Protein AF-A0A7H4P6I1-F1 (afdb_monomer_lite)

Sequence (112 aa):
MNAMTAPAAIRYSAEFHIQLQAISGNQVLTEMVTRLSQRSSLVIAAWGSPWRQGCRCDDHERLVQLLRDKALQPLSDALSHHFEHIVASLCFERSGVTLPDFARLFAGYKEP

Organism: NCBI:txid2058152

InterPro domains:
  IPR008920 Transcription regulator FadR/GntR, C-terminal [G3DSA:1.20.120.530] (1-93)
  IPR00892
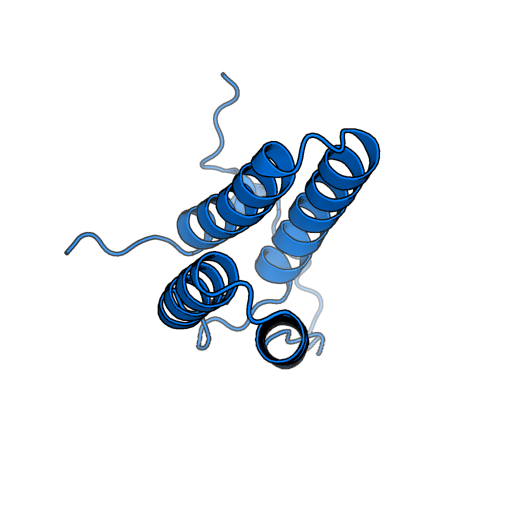0 Transcription regulator FadR/GntR, C-terminal [SSF48008] (7-89)
  IPR011711 GntR, C-terminal [PF07729] (7-84)

Foldseek 3Di:
DDPQDLLNLLVVVLVLQLVVVVVVVDPVVSVVSNVVSVVLSVQCLFFADPVDSADDPVLVVVLVVCVVVVVVVVNVVSVVVSVVVSVVRGHPDDPDDDGRPVCVSCVPPDDD

Radius of gyration: 15.51 Å; chains: 1; bounding box: 39×34×37 Å

pLDDT: mean 77.58, std 16.49, range [32.31, 97.12]

Secondary structure (DSSP, 8-state):
-----HHHHHHHHHHHHHHHHHHTT-HHHHHHHHHHHHHHHHHHHHHB-TTS-SS-HHHHHHHHHHHHTT-HHHHHHHHHHHHHHHHHTB----SS-----HHHHHTT----

Structure (mmCIF, N/CA/C/O backbone):
data_AF-A0A7H4P6I1-F1
#
_entry.id   AF-A0A7H4P6I1-F1
#
loop_
_atom_site.group_PDB
_atom_site.id
_atom_site.type_symbol
_atom_site.label_atom_id
_atom_site.label_alt_id
_atom_site.label_comp_id
_atom_site.label_asym_id
_atom_site.label_entity_id
_atom_site.label_seq_id
_atom_site.pdbx_PDB_ins_code
_atom_site.Cartn_x
_atom_site.Cartn_y
_atom_site.Cartn_z
_atom_site.occupancy
_atom_site.B_iso_or_equiv
_atom_site.auth_seq_id
_atom_site.auth_comp_id
_atom_site.auth_asym_id
_atom_site.auth_atom_id
_atom_site.pdbx_PDB_model_num
ATOM 1 N N . MET A 1 1 ? -12.345 10.365 -19.303 1.00 32.
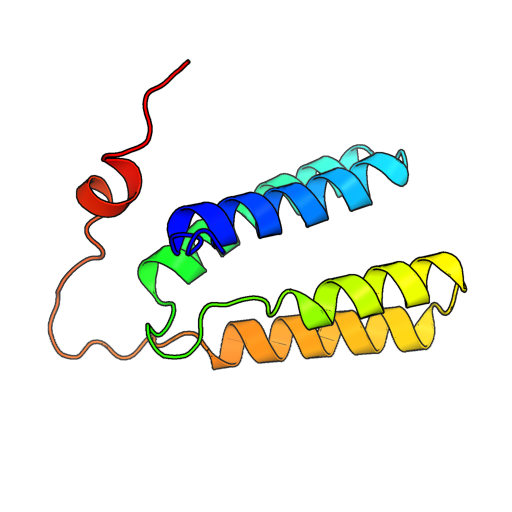31 1 MET A N 1
ATOM 2 C CA . MET A 1 1 ? -11.675 9.391 -18.417 1.00 32.31 1 MET A CA 1
ATOM 3 C C . MET A 1 1 ? -10.177 9.616 -18.570 1.00 32.31 1 MET A C 1
ATOM 5 O O . MET A 1 1 ? -9.660 9.345 -19.644 1.00 32.31 1 MET A O 1
ATOM 9 N N . ASN A 1 2 ? -9.514 10.258 -17.606 1.00 37.88 2 ASN A N 1
ATOM 10 C CA . ASN A 1 2 ? -8.096 10.601 -17.747 1.00 37.88 2 ASN A CA 1
ATOM 11 C C . ASN A 1 2 ? -7.271 9.327 -17.513 1.00 37.88 2 ASN A C 1
ATOM 13 O O . ASN A 1 2 ? -7.415 8.706 -16.461 1.00 37.88 2 ASN A O 1
ATOM 17 N N . ALA A 1 3 ? -6.486 8.888 -18.496 1.00 44.00 3 ALA A N 1
ATOM 18 C CA . ALA A 1 3 ? -5.681 7.677 -18.366 1.00 44.00 3 ALA A CA 1
ATOM 19 C C . ALA A 1 3 ? -4.597 7.913 -17.304 1.00 44.00 3 ALA A C 1
ATOM 21 O O . ALA A 1 3 ? -3.677 8.705 -17.507 1.00 44.00 3 ALA A O 1
ATOM 22 N N . MET A 1 4 ? -4.734 7.265 -16.147 1.00 55.16 4 MET A N 1
ATOM 23 C CA . MET A 1 4 ? -3.738 7.322 -15.082 1.00 55.16 4 MET A CA 1
ATOM 24 C C . MET A 1 4 ? -2.430 6.714 -15.593 1.00 55.16 4 MET A C 1
ATOM 26 O O . MET A 1 4 ? -2.408 5.592 -16.095 1.00 55.16 4 MET A O 1
ATOM 30 N N . THR A 1 5 ? -1.338 7.468 -15.498 1.00 63.56 5 THR A N 1
ATOM 31 C CA . THR A 1 5 ? -0.013 6.970 -15.868 1.00 63.56 5 THR A CA 1
ATOM 32 C C . THR A 1 5 ? 0.456 5.942 -14.834 1.00 63.56 5 THR A C 1
ATOM 34 O O . THR A 1 5 ? 0.136 6.060 -13.649 1.00 63.56 5 THR A O 1
ATOM 37 N N . ALA A 1 6 ? 1.241 4.947 -15.255 1.00 68.56 6 ALA A N 1
ATOM 38 C CA . ALA A 1 6 ? 1.745 3.900 -14.357 1.00 68.56 6 ALA A CA 1
ATOM 39 C C . ALA A 1 6 ? 2.436 4.445 -13.079 1.00 68.56 6 ALA A C 1
ATOM 41 O O . ALA A 1 6 ? 2.156 3.933 -11.995 1.00 68.56 6 ALA A O 1
ATOM 42 N N . PRO A 1 7 ? 3.250 5.525 -13.128 1.00 73.44 7 PRO A N 1
ATOM 43 C CA . PRO A 1 7 ? 3.842 6.108 -11.919 1.00 73.44 7 PRO A CA 1
ATOM 44 C C . PRO A 1 7 ? 2.811 6.703 -10.950 1.00 73.44 7 PRO A C 1
ATOM 46 O O . PRO A 1 7 ? 2.964 6.590 -9.734 1.00 73.44 7 PRO A O 1
ATOM 49 N N . ALA A 1 8 ? 1.746 7.325 -11.470 1.00 77.38 8 ALA A N 1
ATOM 50 C CA . ALA A 1 8 ? 0.684 7.885 -10.640 1.00 77.38 8 ALA A CA 1
ATOM 51 C C . ALA A 1 8 ? -0.124 6.779 -9.944 1.00 77.38 8 ALA A C 1
ATOM 53 O O . ALA A 1 8 ? -0.417 6.908 -8.758 1.00 77.38 8 ALA A O 1
ATOM 54 N N . ALA A 1 9 ? -0.413 5.676 -10.643 1.00 76.88 9 ALA A N 1
ATOM 55 C CA . ALA A 1 9 ? -1.090 4.514 -10.065 1.00 76.88 9 ALA A CA 1
ATOM 56 C C . ALA A 1 9 ? -0.290 3.899 -8.904 1.00 76.88 9 ALA A C 1
ATOM 58 O O . ALA A 1 9 ? -0.839 3.664 -7.828 1.00 76.88 9 ALA A O 1
ATOM 59 N N . ILE A 1 10 ? 1.024 3.723 -9.088 1.00 79.06 10 ILE A N 1
ATOM 60 C CA . ILE A 1 10 ? 1.927 3.216 -8.044 1.00 79.06 10 ILE A CA 1
ATOM 61 C C . ILE A 1 10 ? 1.922 4.149 -6.825 1.00 79.06 10 ILE A C 1
ATOM 63 O O . ILE A 1 10 ? 1.751 3.685 -5.697 1.00 79.06 10 ILE A O 1
ATOM 67 N N . ARG A 1 11 ? 2.041 5.469 -7.039 1.00 82.31 11 ARG A N 1
ATOM 68 C CA . ARG A 1 11 ? 2.015 6.453 -5.946 1.00 82.31 11 ARG A CA 1
ATOM 69 C C . ARG A 1 11 ? 0.699 6.413 -5.168 1.00 82.31 11 ARG A C 1
ATOM 71 O O . ARG A 1 11 ? 0.728 6.350 -3.942 1.00 82.31 11 ARG A O 1
ATOM 78 N N . TYR A 1 12 ? -0.443 6.417 -5.855 1.00 84.19 12 TYR A N 1
ATOM 79 C CA . TYR A 1 12 ? -1.747 6.392 -5.189 1.00 84.19 12 TYR A CA 1
ATOM 80 C C . TYR A 1 12 ? -2.005 5.079 -4.442 1.00 84.19 12 TYR A C 1
ATOM 82 O O . TYR A 1 12 ? -2.567 5.105 -3.348 1.00 84.19 12 TYR A O 1
ATOM 90 N N . SER A 1 13 ? -1.545 3.940 -4.971 1.00 83.50 13 SER A N 1
ATOM 91 C CA . SER A 1 13 ? -1.605 2.664 -4.248 1.00 83.50 13 SER A CA 1
ATOM 92 C C . SER A 1 13 ? -0.773 2.710 -2.963 1.00 83.50 13 SER A C 1
ATOM 94 O O . SER A 1 13 ? -1.221 2.242 -1.919 1.00 83.50 13 SER A O 1
ATOM 96 N N . ALA A 1 14 ? 0.420 3.309 -3.009 1.00 85.50 14 ALA A N 1
ATOM 97 C CA . ALA A 1 14 ? 1.271 3.454 -1.833 1.00 85.50 14 ALA A CA 1
ATOM 98 C C . ALA A 1 14 ? 0.641 4.363 -0.764 1.00 85.50 14 ALA A C 1
ATOM 100 O O . ALA A 1 14 ? 0.640 4.010 0.419 1.00 85.50 14 ALA A O 1
ATOM 101 N N . GLU A 1 15 ? 0.079 5.501 -1.181 1.00 88.44 15 GLU A N 1
ATOM 102 C CA . GLU A 1 15 ? -0.629 6.446 -0.308 1.00 88.44 15 GLU A CA 1
ATOM 103 C C . GLU A 1 15 ? -1.848 5.799 0.361 1.00 88.44 15 GLU A C 1
ATOM 105 O O . GLU A 1 15 ? -2.059 6.006 1.555 1.00 88.44 15 GLU A O 1
ATOM 110 N N . PHE A 1 16 ? -2.601 4.961 -0.359 1.00 87.94 16 PHE A N 1
ATOM 111 C CA . PHE A 1 16 ? -3.737 4.222 0.196 1.00 87.94 16 PHE A CA 1
ATOM 112 C C . PHE A 1 16 ? -3.349 3.387 1.428 1.00 87.94 16 PHE A C 1
ATOM 114 O O . PHE A 1 16 ? -3.971 3.525 2.482 1.00 87.94 16 PHE A O 1
ATOM 121 N N . HIS A 1 17 ? -2.290 2.573 1.339 1.00 88.12 17 HIS A N 1
ATOM 122 C CA . HIS A 1 17 ? -1.846 1.746 2.469 1.00 88.12 17 HIS A CA 1
ATOM 123 C C . HIS A 1 17 ? -1.376 2.582 3.667 1.00 88.12 17 HIS A C 1
ATOM 125 O O . HIS A 1 17 ? -1.628 2.215 4.815 1.00 88.12 17 HIS A O 1
ATOM 131 N N . ILE A 1 18 ? -0.717 3.717 3.411 1.00 89.56 18 ILE A N 1
ATOM 132 C CA . ILE A 1 18 ? -0.246 4.626 4.464 1.00 89.56 18 ILE A CA 1
ATOM 133 C C . ILE A 1 18 ? -1.436 5.261 5.190 1.00 89.56 18 ILE A C 1
ATOM 135 O O . ILE A 1 18 ? -1.471 5.262 6.421 1.00 89.56 18 ILE A O 1
ATOM 139 N N . GLN A 1 19 ? -2.430 5.754 4.445 1.00 89.81 19 GLN A N 1
ATOM 140 C CA . GLN A 1 19 ? -3.642 6.341 5.023 1.00 89.81 19 GLN A CA 1
ATOM 141 C C . GLN A 1 19 ? -4.432 5.312 5.833 1.00 89.81 19 GLN A C 1
ATOM 143 O O . GLN A 1 19 ? -4.863 5.604 6.947 1.00 89.81 19 GLN A O 1
ATOM 148 N N . LEU A 1 20 ? -4.563 4.085 5.320 1.00 87.12 20 LEU A N 1
ATOM 149 C CA . LEU A 1 20 ? -5.242 3.012 6.038 1.00 87.12 20 LEU A CA 1
ATOM 150 C C . LEU A 1 20 ? -4.564 2.709 7.383 1.00 87.12 20 LEU A C 1
ATOM 152 O O . LEU A 1 20 ? -5.241 2.579 8.402 1.00 87.12 20 LEU A O 1
ATOM 156 N N . GLN A 1 21 ? -3.230 2.646 7.409 1.00 87.75 21 GLN A N 1
ATOM 157 C CA . GLN A 1 21 ? -2.501 2.363 8.642 1.00 87.75 21 GLN A CA 1
ATOM 158 C C . GLN A 1 21 ? -2.535 3.539 9.626 1.00 87.75 21 GLN A C 1
ATOM 160 O O . GLN A 1 21 ? -2.635 3.314 10.833 1.00 87.75 21 GLN A O 1
ATOM 165 N N . ALA A 1 22 ? -2.534 4.783 9.138 1.00 86.56 22 ALA A N 1
ATOM 166 C CA . ALA A 1 22 ? -2.643 5.974 9.979 1.00 86.56 22 ALA A CA 1
ATOM 167 C C . ALA A 1 22 ? -3.936 5.987 10.817 1.00 86.56 22 ALA A C 1
ATOM 169 O O . ALA A 1 22 ? -3.908 6.395 11.978 1.00 86.56 22 ALA A O 1
ATOM 170 N N . ILE A 1 23 ? -5.041 5.453 10.280 1.00 87.81 23 ILE A N 1
ATOM 171 C CA . ILE A 1 23 ? -6.322 5.321 10.998 1.00 87.81 23 ILE A CA 1
ATOM 172 C C . ILE A 1 23 ? -6.198 4.409 12.230 1.00 87.81 23 ILE A C 1
ATOM 174 O O . ILE A 1 23 ? -6.898 4.615 13.219 1.00 87.81 23 ILE A O 1
ATOM 178 N N . SER A 1 24 ? -5.293 3.424 12.212 1.00 84.88 24 SER A N 1
ATOM 179 C CA . SER A 1 24 ? -5.105 2.492 13.335 1.00 84.88 24 SER A CA 1
ATOM 180 C C . SER A 1 24 ? -4.507 3.136 14.594 1.00 84.88 24 SER A C 1
ATOM 182 O O . SER A 1 24 ? -4.530 2.521 15.658 1.00 84.88 24 SER A O 1
ATOM 184 N N . GLY A 1 25 ? -3.926 4.338 14.485 1.00 88.50 25 GLY A N 1
ATOM 185 C CA . GLY A 1 25 ? -3.247 5.023 15.590 1.00 88.50 25 GLY A CA 1
ATOM 186 C C . GLY A 1 25 ? -1.944 4.360 16.062 1.00 88.50 25 GLY A C 1
ATOM 187 O O . GLY A 1 25 ? -1.325 4.837 17.010 1.00 88.50 25 GLY A O 1
ATOM 188 N N . ASN A 1 26 ? -1.490 3.278 15.417 1.00 93.19 26 ASN A N 1
ATOM 189 C CA . ASN A 1 26 ? -0.253 2.590 15.776 1.00 93.19 26 ASN A CA 1
ATOM 190 C C . ASN A 1 26 ? 0.931 3.131 14.962 1.00 93.19 26 ASN A C 1
ATOM 192 O O . ASN A 1 26 ? 1.185 2.687 13.841 1.00 93.19 26 ASN A O 1
ATOM 196 N N . GLN A 1 27 ? 1.677 4.070 15.549 1.00 91.75 27 GLN A N 1
ATOM 197 C CA . GLN A 1 27 ? 2.796 4.739 14.882 1.00 91.75 27 GLN A CA 1
ATOM 198 C C . GLN A 1 27 ?
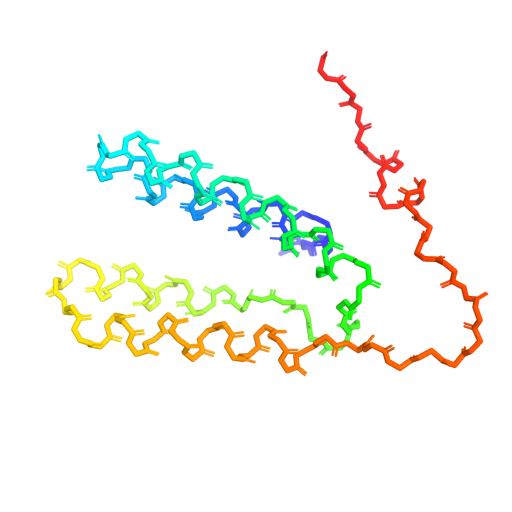 3.879 3.765 14.389 1.00 91.75 27 GLN A C 1
ATOM 200 O O . GLN A 1 27 ? 4.365 3.913 13.269 1.00 91.75 27 GLN A O 1
ATOM 205 N N . VAL A 1 28 ? 4.221 2.740 15.177 1.00 93.94 28 VAL A N 1
ATOM 206 C CA . VAL A 1 28 ? 5.253 1.757 14.805 1.00 93.94 28 VAL A CA 1
ATOM 207 C C . VAL A 1 28 ? 4.861 1.029 13.521 1.00 93.94 28 VAL A C 1
ATOM 209 O O . VAL A 1 28 ? 5.663 0.928 12.590 1.00 93.94 28 VAL A O 1
ATOM 212 N N . LEU A 1 29 ? 3.614 0.560 13.441 1.00 89.38 29 LEU A N 1
ATOM 213 C CA . LEU A 1 29 ? 3.118 -0.113 12.244 1.00 89.38 29 LEU A CA 1
ATOM 214 C C . LEU A 1 29 ? 3.000 0.849 11.057 1.00 89.38 29 LEU A C 1
ATOM 216 O O . LEU A 1 29 ? 3.370 0.473 9.947 1.00 89.38 29 LEU A O 1
ATOM 220 N N . THR A 1 30 ? 2.554 2.089 11.273 1.00 90.69 30 THR A N 1
ATOM 221 C CA . THR A 1 30 ? 2.493 3.114 10.217 1.00 90.69 30 THR A CA 1
ATOM 222 C C . THR A 1 30 ? 3.862 3.360 9.593 1.00 90.69 30 THR A C 1
ATOM 224 O O . THR A 1 30 ? 3.997 3.362 8.369 1.00 90.69 30 THR A O 1
ATOM 227 N N . GLU A 1 31 ? 4.906 3.496 10.408 1.00 92.00 31 GLU A N 1
ATOM 228 C CA . GLU A 1 31 ? 6.274 3.666 9.919 1.00 92.00 31 GLU A CA 1
ATOM 229 C C . GLU A 1 31 ? 6.786 2.431 9.162 1.00 92.00 31 GLU A C 1
ATOM 231 O O . GLU A 1 31 ? 7.443 2.560 8.124 1.00 92.00 31 GLU A O 1
ATOM 236 N N . MET A 1 32 ? 6.486 1.225 9.655 1.00 92.56 32 MET A N 1
ATOM 237 C CA . MET A 1 32 ? 6.854 -0.023 8.980 1.00 92.56 32 MET A CA 1
ATOM 238 C C . MET A 1 32 ? 6.180 -0.146 7.609 1.00 92.56 32 MET A C 1
ATOM 240 O O . MET A 1 32 ? 6.870 -0.381 6.614 1.00 92.56 32 MET A O 1
ATOM 244 N N . VAL A 1 33 ? 4.863 0.069 7.538 1.00 90.19 33 VAL A N 1
ATOM 245 C CA . VAL A 1 33 ? 4.086 0.015 6.290 1.00 90.19 33 VAL A CA 1
ATOM 246 C C . VAL A 1 33 ? 4.554 1.086 5.312 1.00 90.19 33 VAL A C 1
ATOM 248 O O . VAL A 1 33 ? 4.720 0.792 4.132 1.00 90.19 33 VAL A O 1
ATOM 251 N N . THR A 1 34 ? 4.862 2.294 5.789 1.00 90.56 34 THR A N 1
ATOM 252 C CA . THR A 1 34 ? 5.398 3.375 4.945 1.00 90.56 34 THR A CA 1
ATOM 253 C C . THR A 1 34 ? 6.694 2.946 4.255 1.00 90.56 34 THR A C 1
ATOM 255 O O . THR A 1 34 ? 6.801 3.020 3.030 1.00 90.56 34 THR A O 1
ATOM 258 N N . ARG A 1 35 ? 7.663 2.418 5.016 1.00 92.06 35 ARG A N 1
ATOM 259 C CA . ARG A 1 35 ? 8.948 1.954 4.463 1.00 92.06 35 ARG A CA 1
ATOM 260 C C . ARG A 1 35 ? 8.781 0.776 3.499 1.00 92.06 35 ARG A C 1
ATOM 262 O O . ARG A 1 35 ? 9.455 0.731 2.469 1.00 92.06 35 ARG A O 1
ATOM 269 N N . LEU A 1 36 ? 7.899 -0.175 3.813 1.00 91.38 36 LEU A N 1
ATOM 270 C CA . LEU A 1 36 ? 7.611 -1.323 2.943 1.00 91.38 36 LEU A CA 1
ATOM 271 C C . LEU A 1 36 ? 6.933 -0.896 1.639 1.00 91.38 36 LEU A C 1
ATOM 273 O O . LEU A 1 36 ? 7.333 -1.349 0.567 1.00 91.38 36 LEU A O 1
ATOM 277 N N . SER A 1 37 ? 5.959 0.007 1.723 1.00 88.56 37 SER A N 1
ATOM 278 C CA . SER A 1 37 ? 5.217 0.542 0.582 1.00 88.56 37 SER A CA 1
ATOM 279 C C . SER A 1 37 ? 6.140 1.284 -0.393 1.00 88.56 37 SER A C 1
ATOM 281 O O . SER A 1 37 ? 6.114 1.033 -1.599 1.00 88.56 37 SER A O 1
ATOM 283 N N . GLN A 1 38 ? 7.058 2.106 0.126 1.00 87.25 38 GLN A N 1
ATOM 284 C CA . GLN A 1 38 ? 8.071 2.800 -0.679 1.00 87.25 38 GLN A CA 1
ATOM 285 C C . GLN A 1 38 ? 9.003 1.826 -1.414 1.00 87.25 38 GLN A C 1
ATOM 287 O O . GLN A 1 38 ? 9.196 1.944 -2.624 1.00 87.25 38 GLN A O 1
ATOM 292 N N . ARG A 1 39 ? 9.557 0.828 -0.711 1.00 89.62 39 ARG A N 1
ATOM 293 C CA . ARG A 1 39 ? 10.445 -0.180 -1.323 1.00 89.62 39 ARG A CA 1
ATOM 294 C C . ARG A 1 39 ? 9.719 -1.014 -2.375 1.00 89.62 39 ARG A C 1
ATOM 296 O O . ARG A 1 39 ? 10.262 -1.248 -3.450 1.00 89.62 39 ARG A O 1
ATOM 303 N N . SER A 1 40 ? 8.487 -1.421 -2.087 1.00 87.56 40 SER A N 1
ATOM 304 C CA . SER A 1 40 ? 7.668 -2.217 -3.008 1.00 87.56 40 SER A CA 1
ATOM 305 C C . SER A 1 40 ? 7.285 -1.418 -4.253 1.00 87.56 40 SER A C 1
ATOM 307 O O . SER A 1 40 ? 7.306 -1.958 -5.353 1.00 87.56 40 SER A O 1
ATOM 309 N N . SER A 1 41 ? 7.037 -0.112 -4.113 1.00 85.38 41 SER A N 1
ATOM 310 C CA . SER A 1 41 ? 6.778 0.786 -5.246 1.00 85.38 41 SER A CA 1
ATOM 311 C C . SER A 1 41 ? 7.953 0.837 -6.223 1.00 85.38 41 SER A C 1
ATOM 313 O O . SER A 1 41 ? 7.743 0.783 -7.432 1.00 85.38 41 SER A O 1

#####

EXERCISE DESCRIPTION: The response should hold only an exact repeat of the lines from the one with "ATOM 305 C C" to the final line of the listing above.

FINISHED TASK:
ATOM 305 C C . SER A 1 40 ? 7.285 -1.418 -4.253 1.00 87.56 40 SER A C 1
ATOM 307 O O . SER A 1 40 ? 7.306 -1.958 -5.353 1.00 87.56 40 SER A O 1
ATOM 309 N N . SER A 1 41 ? 7.037 -0.112 -4.113 1.00 85.38 41 SER A N 1
ATOM 310 C CA . SER A 1 41 ? 6.778 0.786 -5.246 1.00 85.38 41 SER A CA 1
ATOM 311 C C . SER A 1 41 ? 7.953 0.837 -6.223 1.00 85.38 41 SER A C 1
ATOM 313 O O . SER A 1 41 ? 7.743 0.783 -7.432 1.00 85.38 41 SER A O 1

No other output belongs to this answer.